Reproduce only the lines of the material below that start at the line containing "ATOM 39 O O" and stop at the line containing "ATOM 66 C CA". Keep both end lines.

^^^^

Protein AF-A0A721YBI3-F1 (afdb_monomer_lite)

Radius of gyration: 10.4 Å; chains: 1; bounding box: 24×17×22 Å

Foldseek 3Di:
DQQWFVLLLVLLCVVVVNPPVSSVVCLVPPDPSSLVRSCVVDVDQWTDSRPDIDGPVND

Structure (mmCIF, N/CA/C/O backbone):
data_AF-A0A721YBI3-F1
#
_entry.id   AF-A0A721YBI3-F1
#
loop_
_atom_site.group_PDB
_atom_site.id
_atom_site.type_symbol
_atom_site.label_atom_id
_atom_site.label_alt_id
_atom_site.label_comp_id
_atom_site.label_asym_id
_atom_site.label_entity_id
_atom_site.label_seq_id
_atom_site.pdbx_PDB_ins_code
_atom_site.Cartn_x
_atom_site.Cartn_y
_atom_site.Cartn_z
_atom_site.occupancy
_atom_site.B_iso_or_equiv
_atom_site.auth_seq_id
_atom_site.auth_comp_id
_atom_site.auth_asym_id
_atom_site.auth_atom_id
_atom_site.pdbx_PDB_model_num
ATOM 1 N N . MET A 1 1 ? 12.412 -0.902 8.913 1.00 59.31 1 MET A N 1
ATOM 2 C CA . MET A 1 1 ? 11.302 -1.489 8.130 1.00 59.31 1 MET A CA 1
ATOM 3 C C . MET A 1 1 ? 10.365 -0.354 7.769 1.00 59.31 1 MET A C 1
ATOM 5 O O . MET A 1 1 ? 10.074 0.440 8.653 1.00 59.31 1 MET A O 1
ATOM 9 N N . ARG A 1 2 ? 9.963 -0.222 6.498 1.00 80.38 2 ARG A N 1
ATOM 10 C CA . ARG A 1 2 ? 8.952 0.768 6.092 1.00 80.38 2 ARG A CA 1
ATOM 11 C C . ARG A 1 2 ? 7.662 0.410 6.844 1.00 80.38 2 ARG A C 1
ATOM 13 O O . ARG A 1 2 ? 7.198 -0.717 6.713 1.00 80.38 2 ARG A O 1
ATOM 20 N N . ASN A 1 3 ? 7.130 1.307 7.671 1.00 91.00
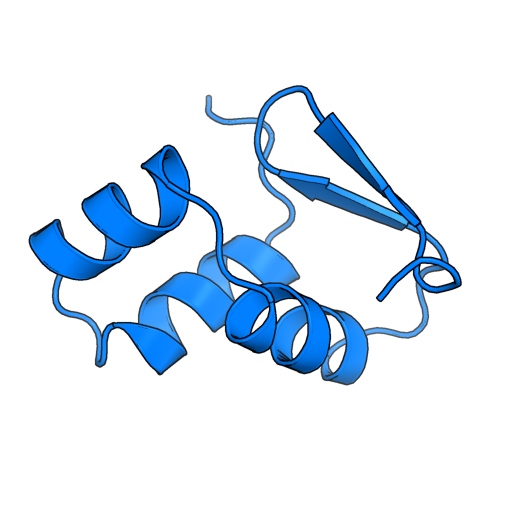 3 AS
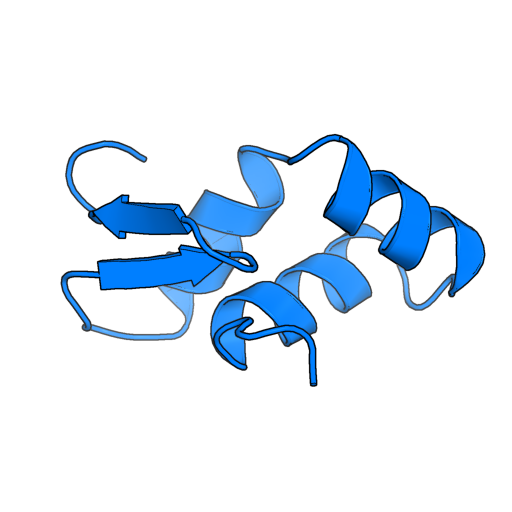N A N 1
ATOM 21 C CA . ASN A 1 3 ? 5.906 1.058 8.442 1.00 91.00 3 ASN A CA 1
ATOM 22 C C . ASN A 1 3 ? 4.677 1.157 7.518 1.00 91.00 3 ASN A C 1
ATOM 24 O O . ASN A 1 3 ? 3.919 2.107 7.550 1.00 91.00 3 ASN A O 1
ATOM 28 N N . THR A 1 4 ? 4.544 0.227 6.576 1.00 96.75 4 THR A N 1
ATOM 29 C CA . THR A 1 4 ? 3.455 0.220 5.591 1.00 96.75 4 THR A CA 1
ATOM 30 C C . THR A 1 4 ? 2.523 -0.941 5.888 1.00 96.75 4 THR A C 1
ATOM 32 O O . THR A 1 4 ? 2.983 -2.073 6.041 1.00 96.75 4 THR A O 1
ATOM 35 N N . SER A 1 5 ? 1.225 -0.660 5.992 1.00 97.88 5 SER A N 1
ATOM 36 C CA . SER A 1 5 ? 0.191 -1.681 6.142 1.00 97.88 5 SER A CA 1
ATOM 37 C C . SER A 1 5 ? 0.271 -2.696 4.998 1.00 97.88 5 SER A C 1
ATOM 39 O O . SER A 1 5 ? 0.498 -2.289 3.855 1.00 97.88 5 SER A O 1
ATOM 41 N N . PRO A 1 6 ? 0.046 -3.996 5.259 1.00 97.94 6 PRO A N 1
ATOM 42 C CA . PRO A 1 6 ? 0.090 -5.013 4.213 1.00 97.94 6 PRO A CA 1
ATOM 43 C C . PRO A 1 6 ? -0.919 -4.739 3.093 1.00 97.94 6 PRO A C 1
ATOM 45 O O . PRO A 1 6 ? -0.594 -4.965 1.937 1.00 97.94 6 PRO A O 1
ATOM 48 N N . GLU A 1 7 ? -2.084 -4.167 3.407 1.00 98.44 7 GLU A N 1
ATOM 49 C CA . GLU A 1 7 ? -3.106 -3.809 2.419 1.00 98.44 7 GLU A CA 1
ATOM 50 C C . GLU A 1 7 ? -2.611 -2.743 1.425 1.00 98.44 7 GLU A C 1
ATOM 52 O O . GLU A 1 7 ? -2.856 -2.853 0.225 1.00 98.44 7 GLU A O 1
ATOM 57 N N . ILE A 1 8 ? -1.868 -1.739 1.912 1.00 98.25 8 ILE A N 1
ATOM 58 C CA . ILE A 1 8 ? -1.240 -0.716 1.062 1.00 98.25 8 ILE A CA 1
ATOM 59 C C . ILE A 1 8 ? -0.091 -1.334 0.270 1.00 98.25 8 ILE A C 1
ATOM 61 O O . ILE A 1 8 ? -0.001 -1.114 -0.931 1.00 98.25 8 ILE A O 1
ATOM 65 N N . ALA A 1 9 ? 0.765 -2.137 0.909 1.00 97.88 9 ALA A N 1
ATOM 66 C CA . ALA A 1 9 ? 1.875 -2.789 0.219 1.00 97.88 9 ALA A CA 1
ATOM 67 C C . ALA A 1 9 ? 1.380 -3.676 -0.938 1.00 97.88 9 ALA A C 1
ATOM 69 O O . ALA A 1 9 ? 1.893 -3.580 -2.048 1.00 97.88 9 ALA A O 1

^^^^

TASK SOLUTION —
ATOM 39 O O . SER A 1 5 ? 0.498 -2.289 3.855 1.00 97.88 5 SER A O 1
ATOM 41 N N . PRO A 1 6 ? 0.046 -3.996 5.259 1.00 97.94 6 PRO A N 1
ATOM 42 C CA . PRO A 1 6 ? 0.090 -5.013 4.213 1.00 97.94 6 PRO A CA 1
ATOM 43 C C . PRO A 1 6 ? -0.919 -4.739 3.093 1.00 97.94 6 PRO A C 1
ATOM 45 O O . PRO A 1 6 ? -0.594 -4.965 1.937 1.00 97.94 6 PRO A O 1
ATOM 48 N N . GLU A 1 7 ? -2.084 -4.167 3.407 1.00 98.44 7 GLU A N 1
ATOM 49 C CA . GLU A 1 7 ? -3.106 -3.809 2.419 1.00 98.44 7 GLU A CA 1
ATOM 50 C C . GLU A 1 7 ? -2.611 -2.743 1.425 1.00 98.44 7 GLU A C 1
ATOM 52 O O . GLU A 1 7 ? -2.856 -2.853 0.225 1.00 98.44 7 GLU A O 1
ATOM 57 N N . ILE A 1 8 ? -1.868 -1.739 1.912 1.00 98.25 8 ILE A N 1
ATOM 58 C CA . ILE A 1 8 ? -1.240 -0.716 1.062 1.00 98.25 8 ILE A CA 1
ATOM 59 C C . ILE A 1 8 ? -0.091 -1.334 0.270 1.00 98.25 8 ILE A C 1
ATOM 61 O O . ILE A 1 8 ? -0.001 -1.114 -0.931 1.00 98.25 8 ILE A O 1
ATOM 65 N N . ALA A 1 9 ? 0.765 -2.137 0.909 1.00 97.88 9 ALA A N 1
ATOM 66 C CA . ALA A 1 9 ? 1.875 -2.789 0.219 1.00 97.88 9 ALA A CA 1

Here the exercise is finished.